(Stored data entries)
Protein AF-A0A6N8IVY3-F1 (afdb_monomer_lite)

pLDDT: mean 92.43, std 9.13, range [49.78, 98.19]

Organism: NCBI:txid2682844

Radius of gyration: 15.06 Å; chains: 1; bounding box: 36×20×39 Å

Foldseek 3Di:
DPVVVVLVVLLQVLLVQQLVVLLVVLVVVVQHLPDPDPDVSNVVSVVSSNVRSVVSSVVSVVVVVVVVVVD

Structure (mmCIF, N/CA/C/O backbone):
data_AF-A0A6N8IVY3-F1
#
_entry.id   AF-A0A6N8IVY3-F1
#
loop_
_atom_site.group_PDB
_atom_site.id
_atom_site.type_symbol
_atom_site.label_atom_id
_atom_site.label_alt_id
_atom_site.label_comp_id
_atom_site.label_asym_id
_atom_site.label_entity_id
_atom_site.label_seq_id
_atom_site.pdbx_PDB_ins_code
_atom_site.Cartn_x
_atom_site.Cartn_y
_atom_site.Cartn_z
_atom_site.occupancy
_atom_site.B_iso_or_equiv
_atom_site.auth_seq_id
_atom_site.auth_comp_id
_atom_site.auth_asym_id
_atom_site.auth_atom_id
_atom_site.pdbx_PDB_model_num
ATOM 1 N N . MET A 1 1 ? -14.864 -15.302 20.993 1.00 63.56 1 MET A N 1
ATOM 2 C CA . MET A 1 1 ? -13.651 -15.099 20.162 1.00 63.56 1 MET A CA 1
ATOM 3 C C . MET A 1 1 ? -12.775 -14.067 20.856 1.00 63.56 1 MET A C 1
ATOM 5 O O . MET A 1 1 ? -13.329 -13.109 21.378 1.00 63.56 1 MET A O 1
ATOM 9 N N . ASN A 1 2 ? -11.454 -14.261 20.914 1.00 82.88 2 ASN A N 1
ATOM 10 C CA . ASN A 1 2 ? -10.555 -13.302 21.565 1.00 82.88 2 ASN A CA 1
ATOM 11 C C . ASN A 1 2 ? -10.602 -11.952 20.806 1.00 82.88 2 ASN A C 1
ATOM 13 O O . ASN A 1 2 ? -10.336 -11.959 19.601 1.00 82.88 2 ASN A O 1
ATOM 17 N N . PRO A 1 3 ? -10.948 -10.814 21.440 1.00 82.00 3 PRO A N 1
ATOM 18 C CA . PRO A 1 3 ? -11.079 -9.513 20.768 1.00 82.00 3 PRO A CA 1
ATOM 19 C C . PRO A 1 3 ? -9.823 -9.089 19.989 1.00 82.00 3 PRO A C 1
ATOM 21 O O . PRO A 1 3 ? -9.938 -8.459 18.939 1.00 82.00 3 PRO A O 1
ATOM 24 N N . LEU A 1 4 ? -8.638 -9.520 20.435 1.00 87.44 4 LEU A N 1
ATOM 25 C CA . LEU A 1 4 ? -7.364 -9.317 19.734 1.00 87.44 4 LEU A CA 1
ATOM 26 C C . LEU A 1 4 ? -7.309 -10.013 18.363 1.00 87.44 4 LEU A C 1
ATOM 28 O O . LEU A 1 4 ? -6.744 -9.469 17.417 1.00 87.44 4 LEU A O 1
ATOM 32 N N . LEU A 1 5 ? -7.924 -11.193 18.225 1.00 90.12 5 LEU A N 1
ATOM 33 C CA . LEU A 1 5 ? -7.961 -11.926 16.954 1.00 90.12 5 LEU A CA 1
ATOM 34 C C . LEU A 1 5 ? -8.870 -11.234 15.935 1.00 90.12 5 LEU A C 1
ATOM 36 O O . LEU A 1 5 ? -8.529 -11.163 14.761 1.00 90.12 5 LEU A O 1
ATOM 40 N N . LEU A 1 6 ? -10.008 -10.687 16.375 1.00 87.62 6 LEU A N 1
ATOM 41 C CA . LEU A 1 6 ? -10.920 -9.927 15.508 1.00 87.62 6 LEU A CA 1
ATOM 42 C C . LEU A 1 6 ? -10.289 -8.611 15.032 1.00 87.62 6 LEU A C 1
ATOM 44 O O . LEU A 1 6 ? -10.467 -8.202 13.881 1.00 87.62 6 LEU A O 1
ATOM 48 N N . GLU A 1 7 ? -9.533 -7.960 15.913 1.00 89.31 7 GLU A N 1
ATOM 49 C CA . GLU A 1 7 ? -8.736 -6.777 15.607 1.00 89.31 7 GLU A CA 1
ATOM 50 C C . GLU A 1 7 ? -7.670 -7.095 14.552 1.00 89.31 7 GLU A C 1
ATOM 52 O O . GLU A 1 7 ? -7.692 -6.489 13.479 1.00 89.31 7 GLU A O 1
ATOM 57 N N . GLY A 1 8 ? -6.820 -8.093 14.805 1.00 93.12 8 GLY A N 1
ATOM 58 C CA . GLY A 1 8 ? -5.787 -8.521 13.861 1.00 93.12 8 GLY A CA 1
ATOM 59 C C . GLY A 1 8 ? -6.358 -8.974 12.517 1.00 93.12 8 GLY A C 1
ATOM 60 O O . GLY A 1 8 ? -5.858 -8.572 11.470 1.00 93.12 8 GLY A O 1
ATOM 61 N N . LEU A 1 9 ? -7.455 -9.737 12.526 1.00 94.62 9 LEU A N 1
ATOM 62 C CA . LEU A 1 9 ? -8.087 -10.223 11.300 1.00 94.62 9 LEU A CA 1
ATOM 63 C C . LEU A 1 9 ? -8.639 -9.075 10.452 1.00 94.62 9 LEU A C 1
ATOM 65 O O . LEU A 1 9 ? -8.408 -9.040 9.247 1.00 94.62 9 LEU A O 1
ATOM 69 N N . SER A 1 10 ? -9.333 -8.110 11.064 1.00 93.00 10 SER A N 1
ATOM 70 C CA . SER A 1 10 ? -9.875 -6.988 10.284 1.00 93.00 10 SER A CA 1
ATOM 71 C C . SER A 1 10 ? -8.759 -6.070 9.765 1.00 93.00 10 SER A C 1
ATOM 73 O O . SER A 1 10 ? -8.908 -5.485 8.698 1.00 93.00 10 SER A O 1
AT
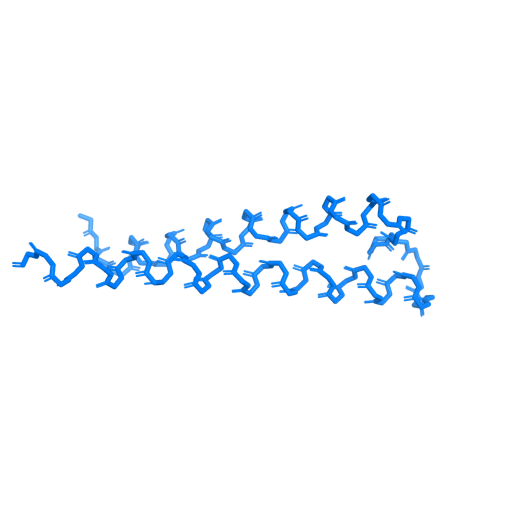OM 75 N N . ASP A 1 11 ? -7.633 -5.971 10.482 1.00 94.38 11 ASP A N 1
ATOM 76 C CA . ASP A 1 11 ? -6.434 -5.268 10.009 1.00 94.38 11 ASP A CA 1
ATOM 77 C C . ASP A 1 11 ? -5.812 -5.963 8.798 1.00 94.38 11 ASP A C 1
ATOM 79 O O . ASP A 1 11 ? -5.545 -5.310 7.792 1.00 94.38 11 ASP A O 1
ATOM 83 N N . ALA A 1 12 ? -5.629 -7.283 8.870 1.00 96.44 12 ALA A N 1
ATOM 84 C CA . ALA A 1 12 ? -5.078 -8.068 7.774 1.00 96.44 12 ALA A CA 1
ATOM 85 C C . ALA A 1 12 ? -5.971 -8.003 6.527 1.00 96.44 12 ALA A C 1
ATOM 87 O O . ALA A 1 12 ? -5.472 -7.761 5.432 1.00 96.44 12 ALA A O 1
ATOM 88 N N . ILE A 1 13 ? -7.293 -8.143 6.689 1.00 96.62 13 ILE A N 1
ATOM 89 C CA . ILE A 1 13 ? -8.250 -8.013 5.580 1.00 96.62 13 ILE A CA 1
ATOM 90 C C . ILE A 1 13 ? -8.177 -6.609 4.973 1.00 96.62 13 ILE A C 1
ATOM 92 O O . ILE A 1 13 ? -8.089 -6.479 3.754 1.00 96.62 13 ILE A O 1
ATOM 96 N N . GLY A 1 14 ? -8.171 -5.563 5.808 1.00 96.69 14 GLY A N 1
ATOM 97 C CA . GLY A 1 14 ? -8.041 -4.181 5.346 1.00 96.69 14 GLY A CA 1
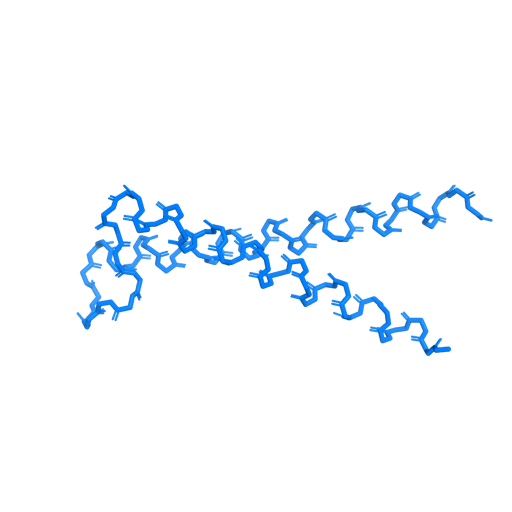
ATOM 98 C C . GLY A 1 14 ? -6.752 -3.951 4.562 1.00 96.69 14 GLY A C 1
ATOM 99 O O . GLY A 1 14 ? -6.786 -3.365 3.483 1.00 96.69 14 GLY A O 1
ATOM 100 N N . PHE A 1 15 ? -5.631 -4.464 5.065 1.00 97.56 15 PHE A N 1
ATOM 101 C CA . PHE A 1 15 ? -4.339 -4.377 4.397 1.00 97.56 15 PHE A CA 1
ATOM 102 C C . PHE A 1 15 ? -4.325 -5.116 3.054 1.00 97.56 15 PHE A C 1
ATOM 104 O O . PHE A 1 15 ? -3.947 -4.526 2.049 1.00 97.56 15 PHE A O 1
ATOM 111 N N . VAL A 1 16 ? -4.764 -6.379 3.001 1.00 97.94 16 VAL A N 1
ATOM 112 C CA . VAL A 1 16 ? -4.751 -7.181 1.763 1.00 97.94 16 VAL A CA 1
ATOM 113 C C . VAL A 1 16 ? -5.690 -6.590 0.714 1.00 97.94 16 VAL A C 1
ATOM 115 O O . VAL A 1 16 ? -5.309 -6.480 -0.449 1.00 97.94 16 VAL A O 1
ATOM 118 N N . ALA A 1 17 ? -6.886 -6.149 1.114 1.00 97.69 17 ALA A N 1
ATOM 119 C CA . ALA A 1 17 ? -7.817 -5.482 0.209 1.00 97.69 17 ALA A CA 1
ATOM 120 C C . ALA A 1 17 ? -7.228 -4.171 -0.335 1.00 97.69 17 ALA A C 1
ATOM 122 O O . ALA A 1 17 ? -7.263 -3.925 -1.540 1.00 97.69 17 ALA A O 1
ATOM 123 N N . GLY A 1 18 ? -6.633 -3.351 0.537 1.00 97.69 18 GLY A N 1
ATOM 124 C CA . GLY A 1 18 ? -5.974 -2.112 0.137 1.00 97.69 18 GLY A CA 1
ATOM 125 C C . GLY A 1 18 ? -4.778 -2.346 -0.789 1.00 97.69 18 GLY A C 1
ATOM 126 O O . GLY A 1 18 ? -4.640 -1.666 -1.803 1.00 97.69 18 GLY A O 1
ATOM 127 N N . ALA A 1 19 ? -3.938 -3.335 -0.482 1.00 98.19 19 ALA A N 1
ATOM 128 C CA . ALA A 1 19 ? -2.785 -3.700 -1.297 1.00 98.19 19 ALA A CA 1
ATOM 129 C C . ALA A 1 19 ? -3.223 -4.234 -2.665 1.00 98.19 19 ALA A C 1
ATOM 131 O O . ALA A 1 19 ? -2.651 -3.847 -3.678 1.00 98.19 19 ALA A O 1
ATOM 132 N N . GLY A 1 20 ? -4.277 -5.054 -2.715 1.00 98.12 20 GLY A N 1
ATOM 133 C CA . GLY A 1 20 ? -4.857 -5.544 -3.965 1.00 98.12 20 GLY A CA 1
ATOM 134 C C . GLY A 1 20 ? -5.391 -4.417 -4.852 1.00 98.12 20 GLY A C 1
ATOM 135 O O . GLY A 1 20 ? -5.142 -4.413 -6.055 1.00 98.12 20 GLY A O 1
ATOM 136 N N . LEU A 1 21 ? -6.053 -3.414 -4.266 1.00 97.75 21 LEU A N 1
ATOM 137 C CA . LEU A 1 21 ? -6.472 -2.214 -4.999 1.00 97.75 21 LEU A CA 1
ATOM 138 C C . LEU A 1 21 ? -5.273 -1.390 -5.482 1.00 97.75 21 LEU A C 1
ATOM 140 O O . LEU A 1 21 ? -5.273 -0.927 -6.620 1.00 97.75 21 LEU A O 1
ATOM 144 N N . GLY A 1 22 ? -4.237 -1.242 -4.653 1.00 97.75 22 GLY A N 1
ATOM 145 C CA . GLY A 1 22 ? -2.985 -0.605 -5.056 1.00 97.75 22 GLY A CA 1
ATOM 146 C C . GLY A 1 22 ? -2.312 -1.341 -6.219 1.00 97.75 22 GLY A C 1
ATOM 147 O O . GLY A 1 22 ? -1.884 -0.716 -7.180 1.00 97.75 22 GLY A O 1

■ **Prompt**: Output, and output only, the lines from the one containing "ATOM 144 N N" through the last line of the data above.

■ **Task response**:
ATOM 144 N N . GLY A 1 22 ? -4.237 -1.242 -4.653 1.00 97.75 22 GLY A N 1
ATOM 145 C CA . GLY A 1 22 ? -2.985 -0.605 -5.056 1.00 97.75 22 GLY A CA 1
ATOM 146 C C . GLY A 1 22 ? -2.312 -1.341 -6.219 1.00 97.75 22 GLY A C 1
ATOM 147 O O . GLY A 1 22 ? -1.884 -0.716 -7.180 1.00 97.75 22 GLY A O 1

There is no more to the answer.